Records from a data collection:
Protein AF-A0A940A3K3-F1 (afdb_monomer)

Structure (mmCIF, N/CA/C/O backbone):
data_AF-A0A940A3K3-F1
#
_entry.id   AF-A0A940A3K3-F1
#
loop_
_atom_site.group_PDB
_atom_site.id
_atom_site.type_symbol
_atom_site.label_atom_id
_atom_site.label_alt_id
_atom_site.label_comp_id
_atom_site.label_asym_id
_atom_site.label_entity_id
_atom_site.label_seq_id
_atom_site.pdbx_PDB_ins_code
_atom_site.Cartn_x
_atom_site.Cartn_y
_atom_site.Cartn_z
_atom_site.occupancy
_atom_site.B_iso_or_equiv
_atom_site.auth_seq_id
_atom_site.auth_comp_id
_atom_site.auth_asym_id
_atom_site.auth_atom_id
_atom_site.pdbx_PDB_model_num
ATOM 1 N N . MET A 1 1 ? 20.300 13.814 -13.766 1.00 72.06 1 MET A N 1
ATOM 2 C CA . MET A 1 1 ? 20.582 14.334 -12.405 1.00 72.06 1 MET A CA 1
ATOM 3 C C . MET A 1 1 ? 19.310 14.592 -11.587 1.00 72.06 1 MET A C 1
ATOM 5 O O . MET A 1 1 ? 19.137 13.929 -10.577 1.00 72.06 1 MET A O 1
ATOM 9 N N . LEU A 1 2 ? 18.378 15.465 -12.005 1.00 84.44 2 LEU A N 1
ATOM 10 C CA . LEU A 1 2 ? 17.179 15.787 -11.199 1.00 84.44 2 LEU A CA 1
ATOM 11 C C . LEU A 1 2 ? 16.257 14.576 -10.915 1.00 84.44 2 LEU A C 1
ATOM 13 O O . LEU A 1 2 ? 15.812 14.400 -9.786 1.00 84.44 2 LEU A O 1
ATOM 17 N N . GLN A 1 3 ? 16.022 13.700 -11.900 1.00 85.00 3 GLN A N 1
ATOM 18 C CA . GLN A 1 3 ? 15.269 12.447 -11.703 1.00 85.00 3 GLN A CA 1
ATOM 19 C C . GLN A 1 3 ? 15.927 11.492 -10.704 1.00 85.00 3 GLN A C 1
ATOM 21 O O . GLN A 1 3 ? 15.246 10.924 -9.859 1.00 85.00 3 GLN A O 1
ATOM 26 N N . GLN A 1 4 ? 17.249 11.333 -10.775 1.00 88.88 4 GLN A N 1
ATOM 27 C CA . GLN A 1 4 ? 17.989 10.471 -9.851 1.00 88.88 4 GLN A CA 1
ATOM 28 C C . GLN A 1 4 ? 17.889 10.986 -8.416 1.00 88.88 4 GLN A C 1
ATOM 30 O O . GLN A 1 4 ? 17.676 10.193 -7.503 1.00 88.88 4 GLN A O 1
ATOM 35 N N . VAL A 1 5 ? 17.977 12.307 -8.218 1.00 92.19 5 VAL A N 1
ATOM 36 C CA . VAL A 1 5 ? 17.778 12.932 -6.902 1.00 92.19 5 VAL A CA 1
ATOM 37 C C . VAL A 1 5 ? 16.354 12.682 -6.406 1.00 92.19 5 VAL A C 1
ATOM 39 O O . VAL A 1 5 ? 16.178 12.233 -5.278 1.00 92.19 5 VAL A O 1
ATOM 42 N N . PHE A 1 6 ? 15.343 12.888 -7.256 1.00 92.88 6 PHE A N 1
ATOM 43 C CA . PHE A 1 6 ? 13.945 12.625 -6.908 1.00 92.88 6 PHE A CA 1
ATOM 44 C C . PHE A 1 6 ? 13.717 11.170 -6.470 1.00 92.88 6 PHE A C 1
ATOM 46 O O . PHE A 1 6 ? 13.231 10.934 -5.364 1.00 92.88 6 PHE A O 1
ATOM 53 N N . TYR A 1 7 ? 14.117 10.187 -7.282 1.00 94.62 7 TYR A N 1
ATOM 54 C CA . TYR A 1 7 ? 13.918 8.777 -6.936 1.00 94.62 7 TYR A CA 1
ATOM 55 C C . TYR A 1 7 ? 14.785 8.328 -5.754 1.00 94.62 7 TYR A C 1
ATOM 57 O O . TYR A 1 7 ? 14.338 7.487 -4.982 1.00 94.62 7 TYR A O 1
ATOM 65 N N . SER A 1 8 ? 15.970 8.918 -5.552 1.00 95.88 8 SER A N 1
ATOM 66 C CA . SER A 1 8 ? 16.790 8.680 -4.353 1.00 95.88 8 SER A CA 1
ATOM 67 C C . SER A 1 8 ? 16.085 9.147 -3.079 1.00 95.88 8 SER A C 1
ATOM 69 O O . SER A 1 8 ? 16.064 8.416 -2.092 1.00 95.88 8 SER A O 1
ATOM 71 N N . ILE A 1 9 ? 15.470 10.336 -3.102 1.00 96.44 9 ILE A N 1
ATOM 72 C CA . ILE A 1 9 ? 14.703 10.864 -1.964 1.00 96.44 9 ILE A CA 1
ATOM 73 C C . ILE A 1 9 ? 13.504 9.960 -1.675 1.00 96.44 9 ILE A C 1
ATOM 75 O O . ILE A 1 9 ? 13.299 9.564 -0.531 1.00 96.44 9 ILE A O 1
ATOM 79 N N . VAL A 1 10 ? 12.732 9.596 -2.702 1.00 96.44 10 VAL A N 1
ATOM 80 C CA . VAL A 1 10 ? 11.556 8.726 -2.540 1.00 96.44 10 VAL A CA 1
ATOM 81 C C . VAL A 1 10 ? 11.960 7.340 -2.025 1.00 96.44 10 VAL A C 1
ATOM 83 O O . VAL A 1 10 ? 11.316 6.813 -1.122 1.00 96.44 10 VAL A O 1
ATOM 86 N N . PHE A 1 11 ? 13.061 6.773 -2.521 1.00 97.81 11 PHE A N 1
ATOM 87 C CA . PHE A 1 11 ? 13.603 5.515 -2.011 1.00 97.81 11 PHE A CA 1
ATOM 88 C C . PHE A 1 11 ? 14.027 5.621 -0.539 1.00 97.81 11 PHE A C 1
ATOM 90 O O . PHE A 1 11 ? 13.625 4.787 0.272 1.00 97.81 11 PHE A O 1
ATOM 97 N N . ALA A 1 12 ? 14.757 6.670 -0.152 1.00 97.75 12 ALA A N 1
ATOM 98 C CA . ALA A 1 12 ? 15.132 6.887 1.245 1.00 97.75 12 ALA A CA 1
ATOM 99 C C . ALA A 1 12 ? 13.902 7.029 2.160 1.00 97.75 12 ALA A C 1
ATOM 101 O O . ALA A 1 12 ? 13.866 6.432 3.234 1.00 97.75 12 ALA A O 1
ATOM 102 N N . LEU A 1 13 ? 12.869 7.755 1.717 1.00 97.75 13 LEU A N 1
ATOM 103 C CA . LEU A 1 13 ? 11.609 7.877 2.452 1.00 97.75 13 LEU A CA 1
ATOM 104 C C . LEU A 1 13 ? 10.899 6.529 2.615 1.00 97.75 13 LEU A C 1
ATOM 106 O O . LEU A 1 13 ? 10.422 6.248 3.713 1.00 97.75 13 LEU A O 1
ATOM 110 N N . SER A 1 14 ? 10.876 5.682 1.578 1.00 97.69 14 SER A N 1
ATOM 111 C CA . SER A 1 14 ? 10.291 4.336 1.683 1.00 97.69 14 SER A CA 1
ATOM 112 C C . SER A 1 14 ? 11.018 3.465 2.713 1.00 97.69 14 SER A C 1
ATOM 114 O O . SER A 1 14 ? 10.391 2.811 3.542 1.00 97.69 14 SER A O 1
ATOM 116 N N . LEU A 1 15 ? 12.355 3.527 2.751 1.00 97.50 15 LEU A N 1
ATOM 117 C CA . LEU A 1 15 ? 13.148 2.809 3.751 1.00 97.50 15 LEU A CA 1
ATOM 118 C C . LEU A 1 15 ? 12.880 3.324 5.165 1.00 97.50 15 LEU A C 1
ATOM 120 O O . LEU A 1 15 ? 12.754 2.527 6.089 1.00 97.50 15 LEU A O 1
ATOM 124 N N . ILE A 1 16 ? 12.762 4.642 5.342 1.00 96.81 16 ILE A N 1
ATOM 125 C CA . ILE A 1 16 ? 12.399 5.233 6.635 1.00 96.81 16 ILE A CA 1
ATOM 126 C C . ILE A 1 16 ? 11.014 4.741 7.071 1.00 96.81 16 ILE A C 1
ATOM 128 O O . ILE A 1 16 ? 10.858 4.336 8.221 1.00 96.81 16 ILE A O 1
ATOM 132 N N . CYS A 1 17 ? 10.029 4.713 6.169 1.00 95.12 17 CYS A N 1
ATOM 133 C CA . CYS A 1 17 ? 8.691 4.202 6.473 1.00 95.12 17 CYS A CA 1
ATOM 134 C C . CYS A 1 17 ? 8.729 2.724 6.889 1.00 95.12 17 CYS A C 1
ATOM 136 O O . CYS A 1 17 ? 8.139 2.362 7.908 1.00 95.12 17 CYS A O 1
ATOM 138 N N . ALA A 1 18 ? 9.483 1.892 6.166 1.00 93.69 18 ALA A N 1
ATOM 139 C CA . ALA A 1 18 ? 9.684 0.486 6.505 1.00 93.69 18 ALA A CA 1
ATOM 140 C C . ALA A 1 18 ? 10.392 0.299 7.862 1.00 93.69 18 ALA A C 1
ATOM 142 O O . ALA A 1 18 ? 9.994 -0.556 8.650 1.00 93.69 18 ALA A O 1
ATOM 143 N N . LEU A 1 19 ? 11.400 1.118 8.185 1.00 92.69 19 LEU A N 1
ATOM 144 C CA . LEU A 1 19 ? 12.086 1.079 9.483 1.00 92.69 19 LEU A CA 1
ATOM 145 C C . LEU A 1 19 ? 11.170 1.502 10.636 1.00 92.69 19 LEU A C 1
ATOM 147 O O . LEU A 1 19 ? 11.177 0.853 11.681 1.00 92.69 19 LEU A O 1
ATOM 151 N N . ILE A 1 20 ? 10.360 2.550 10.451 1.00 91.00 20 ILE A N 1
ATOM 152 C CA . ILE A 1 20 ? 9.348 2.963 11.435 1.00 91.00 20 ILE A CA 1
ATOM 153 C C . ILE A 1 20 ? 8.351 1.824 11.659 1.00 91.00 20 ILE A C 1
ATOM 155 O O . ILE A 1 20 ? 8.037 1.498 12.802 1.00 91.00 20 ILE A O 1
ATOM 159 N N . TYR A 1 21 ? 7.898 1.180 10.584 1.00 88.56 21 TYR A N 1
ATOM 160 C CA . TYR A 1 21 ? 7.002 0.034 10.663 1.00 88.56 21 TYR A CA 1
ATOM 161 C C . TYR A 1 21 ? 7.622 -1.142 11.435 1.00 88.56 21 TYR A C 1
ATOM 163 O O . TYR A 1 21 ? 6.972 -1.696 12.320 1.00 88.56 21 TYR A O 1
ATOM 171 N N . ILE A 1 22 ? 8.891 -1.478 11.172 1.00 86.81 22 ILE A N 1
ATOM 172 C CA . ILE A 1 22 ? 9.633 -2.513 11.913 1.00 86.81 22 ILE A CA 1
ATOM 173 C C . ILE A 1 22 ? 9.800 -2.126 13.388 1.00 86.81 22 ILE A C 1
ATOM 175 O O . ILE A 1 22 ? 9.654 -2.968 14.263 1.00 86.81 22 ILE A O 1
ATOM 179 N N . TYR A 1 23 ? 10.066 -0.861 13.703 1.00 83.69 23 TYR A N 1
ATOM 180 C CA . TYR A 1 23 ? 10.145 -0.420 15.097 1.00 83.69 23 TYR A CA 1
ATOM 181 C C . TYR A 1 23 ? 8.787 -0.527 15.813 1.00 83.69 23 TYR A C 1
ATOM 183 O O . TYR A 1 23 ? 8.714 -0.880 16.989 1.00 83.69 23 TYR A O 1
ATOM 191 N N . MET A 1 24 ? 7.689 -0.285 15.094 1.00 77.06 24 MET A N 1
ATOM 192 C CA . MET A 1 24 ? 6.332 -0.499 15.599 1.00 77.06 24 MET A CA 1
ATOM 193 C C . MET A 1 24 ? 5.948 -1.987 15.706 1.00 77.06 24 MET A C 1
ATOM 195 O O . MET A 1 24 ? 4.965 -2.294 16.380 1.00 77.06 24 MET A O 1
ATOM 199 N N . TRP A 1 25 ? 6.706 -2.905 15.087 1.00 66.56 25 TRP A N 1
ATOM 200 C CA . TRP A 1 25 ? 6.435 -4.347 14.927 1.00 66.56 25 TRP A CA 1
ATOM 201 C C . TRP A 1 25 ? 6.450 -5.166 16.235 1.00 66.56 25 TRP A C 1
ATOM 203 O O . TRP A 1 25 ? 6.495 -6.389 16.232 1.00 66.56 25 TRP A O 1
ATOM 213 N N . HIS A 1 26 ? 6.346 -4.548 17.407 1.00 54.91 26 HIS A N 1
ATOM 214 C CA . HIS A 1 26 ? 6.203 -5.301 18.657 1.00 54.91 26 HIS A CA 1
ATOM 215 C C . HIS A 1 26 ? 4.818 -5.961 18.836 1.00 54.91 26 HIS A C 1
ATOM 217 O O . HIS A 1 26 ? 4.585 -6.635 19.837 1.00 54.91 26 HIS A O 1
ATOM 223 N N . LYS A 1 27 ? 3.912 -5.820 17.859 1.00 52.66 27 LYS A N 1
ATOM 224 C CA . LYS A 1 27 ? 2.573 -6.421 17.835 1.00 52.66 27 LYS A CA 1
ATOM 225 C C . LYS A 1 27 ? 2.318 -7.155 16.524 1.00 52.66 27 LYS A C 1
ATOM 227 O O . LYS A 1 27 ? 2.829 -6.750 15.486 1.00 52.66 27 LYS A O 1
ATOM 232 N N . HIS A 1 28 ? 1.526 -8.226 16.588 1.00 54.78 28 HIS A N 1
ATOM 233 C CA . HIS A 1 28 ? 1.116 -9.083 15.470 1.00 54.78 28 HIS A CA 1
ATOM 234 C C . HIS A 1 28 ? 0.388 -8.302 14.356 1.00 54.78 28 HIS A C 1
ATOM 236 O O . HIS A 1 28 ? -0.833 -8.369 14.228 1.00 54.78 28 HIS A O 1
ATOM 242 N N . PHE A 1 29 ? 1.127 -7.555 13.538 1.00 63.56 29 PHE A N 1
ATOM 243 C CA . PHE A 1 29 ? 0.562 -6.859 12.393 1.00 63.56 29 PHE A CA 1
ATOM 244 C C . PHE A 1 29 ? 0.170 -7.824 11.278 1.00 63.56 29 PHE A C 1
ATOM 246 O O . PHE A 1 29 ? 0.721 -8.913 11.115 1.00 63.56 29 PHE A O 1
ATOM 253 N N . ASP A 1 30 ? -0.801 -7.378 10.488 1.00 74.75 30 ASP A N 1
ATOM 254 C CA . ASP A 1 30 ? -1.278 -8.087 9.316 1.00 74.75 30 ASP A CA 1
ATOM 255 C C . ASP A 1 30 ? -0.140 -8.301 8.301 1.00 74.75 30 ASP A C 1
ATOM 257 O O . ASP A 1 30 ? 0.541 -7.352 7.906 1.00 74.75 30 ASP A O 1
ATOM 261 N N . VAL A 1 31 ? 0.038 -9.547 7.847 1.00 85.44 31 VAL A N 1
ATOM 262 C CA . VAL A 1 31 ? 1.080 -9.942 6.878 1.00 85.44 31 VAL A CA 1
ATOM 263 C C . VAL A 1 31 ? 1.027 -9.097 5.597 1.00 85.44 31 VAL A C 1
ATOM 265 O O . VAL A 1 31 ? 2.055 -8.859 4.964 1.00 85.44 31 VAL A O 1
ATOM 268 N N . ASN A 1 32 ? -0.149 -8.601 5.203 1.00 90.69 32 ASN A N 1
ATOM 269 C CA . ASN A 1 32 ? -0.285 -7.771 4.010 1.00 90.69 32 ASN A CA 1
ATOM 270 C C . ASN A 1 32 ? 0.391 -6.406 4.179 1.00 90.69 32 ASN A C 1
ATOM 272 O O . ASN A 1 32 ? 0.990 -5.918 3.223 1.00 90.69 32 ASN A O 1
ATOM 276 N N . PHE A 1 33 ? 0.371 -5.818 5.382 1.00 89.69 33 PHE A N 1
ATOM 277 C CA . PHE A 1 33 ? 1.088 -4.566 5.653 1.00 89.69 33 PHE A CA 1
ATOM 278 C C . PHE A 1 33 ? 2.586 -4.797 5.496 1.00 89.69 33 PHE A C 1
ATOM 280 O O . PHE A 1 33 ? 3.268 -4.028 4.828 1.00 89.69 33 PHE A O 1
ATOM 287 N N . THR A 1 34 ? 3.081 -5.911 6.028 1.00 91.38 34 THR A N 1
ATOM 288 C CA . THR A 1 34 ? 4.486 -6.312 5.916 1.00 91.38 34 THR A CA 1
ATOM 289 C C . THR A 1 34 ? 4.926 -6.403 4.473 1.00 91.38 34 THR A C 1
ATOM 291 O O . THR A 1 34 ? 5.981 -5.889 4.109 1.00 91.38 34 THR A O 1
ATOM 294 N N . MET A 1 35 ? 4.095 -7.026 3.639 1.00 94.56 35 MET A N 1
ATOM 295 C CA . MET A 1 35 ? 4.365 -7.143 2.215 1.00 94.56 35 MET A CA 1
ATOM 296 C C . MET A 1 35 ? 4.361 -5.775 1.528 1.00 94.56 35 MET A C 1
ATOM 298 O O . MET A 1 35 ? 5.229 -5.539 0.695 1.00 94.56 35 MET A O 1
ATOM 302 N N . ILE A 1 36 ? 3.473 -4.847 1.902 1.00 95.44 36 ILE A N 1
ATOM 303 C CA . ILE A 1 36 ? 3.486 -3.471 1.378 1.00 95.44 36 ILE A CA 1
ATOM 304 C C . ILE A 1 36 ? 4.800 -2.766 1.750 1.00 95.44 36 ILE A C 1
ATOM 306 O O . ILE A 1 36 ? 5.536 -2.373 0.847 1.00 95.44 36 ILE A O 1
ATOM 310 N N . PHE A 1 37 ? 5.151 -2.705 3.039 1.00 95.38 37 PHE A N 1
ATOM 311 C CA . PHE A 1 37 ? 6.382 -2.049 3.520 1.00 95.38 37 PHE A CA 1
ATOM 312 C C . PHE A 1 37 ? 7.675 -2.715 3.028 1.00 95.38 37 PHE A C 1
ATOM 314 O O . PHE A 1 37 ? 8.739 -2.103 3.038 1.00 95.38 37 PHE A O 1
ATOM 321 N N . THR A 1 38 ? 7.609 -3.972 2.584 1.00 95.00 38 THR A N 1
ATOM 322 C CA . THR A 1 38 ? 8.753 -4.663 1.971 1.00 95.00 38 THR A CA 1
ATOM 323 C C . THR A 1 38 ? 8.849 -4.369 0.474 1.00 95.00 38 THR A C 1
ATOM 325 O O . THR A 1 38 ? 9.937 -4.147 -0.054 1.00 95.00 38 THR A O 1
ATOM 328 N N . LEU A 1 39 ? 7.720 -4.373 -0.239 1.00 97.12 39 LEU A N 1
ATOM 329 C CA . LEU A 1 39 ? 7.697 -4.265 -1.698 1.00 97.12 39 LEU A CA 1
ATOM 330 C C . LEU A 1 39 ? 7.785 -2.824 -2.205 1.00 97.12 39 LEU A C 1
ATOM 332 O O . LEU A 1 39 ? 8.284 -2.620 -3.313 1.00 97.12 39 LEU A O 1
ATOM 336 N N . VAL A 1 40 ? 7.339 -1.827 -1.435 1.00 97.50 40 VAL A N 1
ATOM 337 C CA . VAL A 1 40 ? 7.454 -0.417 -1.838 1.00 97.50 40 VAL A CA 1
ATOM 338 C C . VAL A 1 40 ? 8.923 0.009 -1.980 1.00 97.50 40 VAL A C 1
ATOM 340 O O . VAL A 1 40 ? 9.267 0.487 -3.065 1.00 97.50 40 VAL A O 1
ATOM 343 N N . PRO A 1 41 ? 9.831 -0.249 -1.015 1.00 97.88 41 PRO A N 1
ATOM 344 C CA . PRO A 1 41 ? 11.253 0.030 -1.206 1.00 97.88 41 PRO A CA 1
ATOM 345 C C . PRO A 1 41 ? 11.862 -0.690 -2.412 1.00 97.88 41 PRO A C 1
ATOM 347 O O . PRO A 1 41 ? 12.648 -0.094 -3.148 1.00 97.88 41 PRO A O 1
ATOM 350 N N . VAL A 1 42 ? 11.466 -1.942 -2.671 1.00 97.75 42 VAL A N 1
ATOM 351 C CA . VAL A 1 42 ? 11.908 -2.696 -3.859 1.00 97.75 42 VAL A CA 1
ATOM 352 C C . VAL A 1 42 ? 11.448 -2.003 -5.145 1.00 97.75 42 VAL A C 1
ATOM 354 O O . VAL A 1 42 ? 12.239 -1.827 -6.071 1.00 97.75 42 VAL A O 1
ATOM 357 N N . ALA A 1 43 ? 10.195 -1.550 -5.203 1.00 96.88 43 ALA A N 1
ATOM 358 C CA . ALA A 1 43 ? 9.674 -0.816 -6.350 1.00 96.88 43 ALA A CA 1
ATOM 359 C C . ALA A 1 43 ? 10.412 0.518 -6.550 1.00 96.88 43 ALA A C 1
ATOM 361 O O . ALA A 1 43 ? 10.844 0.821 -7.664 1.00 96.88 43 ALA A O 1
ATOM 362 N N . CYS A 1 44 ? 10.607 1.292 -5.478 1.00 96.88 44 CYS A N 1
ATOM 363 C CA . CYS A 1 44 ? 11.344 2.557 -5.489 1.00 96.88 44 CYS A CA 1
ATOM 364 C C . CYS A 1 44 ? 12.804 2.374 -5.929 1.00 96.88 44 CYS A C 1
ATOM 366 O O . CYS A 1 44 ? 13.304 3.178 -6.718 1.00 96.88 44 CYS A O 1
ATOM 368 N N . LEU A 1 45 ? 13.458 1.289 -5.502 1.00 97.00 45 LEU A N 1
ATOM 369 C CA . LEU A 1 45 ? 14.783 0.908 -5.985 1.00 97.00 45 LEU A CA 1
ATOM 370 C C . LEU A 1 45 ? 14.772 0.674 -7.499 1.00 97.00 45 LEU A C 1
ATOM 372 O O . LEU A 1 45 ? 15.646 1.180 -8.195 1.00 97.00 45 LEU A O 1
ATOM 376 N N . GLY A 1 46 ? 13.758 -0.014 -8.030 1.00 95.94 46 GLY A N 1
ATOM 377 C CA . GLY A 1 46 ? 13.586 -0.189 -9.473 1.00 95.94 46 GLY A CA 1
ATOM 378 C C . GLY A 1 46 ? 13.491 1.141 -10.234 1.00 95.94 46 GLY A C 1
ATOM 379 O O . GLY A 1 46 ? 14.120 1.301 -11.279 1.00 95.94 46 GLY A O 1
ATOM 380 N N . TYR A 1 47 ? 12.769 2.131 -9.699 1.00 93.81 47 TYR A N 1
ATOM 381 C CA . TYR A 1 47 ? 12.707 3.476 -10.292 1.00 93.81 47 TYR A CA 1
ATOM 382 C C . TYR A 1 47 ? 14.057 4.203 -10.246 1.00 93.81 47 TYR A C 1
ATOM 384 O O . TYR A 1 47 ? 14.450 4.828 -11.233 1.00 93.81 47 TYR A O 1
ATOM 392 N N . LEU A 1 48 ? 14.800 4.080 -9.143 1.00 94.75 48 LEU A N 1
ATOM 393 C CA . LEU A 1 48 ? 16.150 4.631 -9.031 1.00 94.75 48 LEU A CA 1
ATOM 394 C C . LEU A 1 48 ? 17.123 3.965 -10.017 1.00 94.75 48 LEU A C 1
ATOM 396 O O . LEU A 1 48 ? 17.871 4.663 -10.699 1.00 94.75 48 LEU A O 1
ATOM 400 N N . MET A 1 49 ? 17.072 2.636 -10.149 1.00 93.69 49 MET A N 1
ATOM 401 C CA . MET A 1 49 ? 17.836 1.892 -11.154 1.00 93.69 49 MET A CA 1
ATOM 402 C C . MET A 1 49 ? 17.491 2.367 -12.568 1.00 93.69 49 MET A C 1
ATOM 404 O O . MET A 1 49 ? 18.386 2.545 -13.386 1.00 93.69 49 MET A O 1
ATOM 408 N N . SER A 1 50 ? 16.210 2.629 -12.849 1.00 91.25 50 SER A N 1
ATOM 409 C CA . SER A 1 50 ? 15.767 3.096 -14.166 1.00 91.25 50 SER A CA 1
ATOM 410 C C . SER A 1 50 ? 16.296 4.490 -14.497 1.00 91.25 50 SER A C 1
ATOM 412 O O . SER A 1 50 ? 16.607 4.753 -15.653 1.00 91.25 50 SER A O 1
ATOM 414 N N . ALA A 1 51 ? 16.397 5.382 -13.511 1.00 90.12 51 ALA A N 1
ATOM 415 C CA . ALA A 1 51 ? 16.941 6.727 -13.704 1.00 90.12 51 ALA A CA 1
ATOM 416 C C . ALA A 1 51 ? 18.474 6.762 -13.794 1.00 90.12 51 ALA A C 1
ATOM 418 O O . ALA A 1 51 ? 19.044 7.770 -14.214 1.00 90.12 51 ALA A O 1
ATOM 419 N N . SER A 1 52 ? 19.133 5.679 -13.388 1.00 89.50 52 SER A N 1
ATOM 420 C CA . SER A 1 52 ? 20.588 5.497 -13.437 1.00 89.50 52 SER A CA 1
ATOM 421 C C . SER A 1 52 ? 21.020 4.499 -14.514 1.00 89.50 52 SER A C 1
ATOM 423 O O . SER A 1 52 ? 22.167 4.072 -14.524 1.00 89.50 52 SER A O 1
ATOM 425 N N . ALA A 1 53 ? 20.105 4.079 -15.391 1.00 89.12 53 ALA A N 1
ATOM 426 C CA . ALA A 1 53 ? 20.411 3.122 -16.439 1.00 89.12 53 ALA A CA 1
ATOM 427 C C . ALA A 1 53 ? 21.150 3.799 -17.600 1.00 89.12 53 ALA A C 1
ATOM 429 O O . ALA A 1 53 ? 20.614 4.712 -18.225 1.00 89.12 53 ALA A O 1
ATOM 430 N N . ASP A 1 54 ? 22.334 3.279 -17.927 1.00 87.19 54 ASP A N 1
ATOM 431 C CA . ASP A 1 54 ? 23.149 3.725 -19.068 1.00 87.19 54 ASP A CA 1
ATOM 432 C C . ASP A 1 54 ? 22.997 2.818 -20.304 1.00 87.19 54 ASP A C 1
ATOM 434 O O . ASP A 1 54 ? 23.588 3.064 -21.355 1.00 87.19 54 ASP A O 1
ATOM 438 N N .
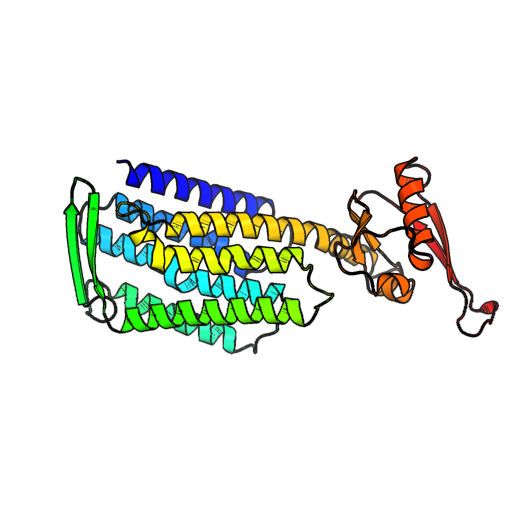 SER A 1 55 ? 22.214 1.742 -20.191 1.00 88.56 55 SER A N 1
ATOM 439 C CA . SER A 1 55 ? 21.999 0.769 -21.260 1.00 88.56 55 SER A CA 1
ATOM 440 C C . SER A 1 55 ? 20.554 0.280 -21.309 1.00 88.56 55 SER A C 1
ATOM 442 O O . SER A 1 55 ? 19.838 0.273 -20.303 1.00 88.56 55 SER A O 1
ATOM 444 N N . LEU A 1 56 ? 20.139 -0.194 -22.489 1.00 87.38 56 LEU A N 1
ATOM 445 C CA . LEU A 1 56 ? 18.829 -0.815 -22.692 1.00 87.38 56 LEU A CA 1
ATOM 446 C C . LEU A 1 56 ? 18.617 -2.005 -21.747 1.00 87.38 56 LEU A C 1
ATOM 448 O O . LEU A 1 56 ? 17.555 -2.126 -21.142 1.00 87.38 56 LEU A O 1
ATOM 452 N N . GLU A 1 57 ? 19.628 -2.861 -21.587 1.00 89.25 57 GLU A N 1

(Task details): Begin with the line above that has "ATOM 269 C CA" and continue through the line that has "ATOM 276 N N", setting each one down exactly. Stop there.

(Expected output):
ATOM 269 C CA . ASN A 1 32 ? -0.285 -7.771 4.010 1.00 90.69 32 ASN A CA 1
ATOM 270 C C . ASN A 1 32 ? 0.391 -6.406 4.179 1.00 90.69 32 ASN A C 1
ATOM 272 O O . ASN A 1 32 ? 0.990 -5.918 3.223 1.00 90.69 32 ASN A O 1
ATOM 276 N N . PHE A 1 33 ? 0.371 -5.818 5.382 1.00 89.69 33 PHE A N 1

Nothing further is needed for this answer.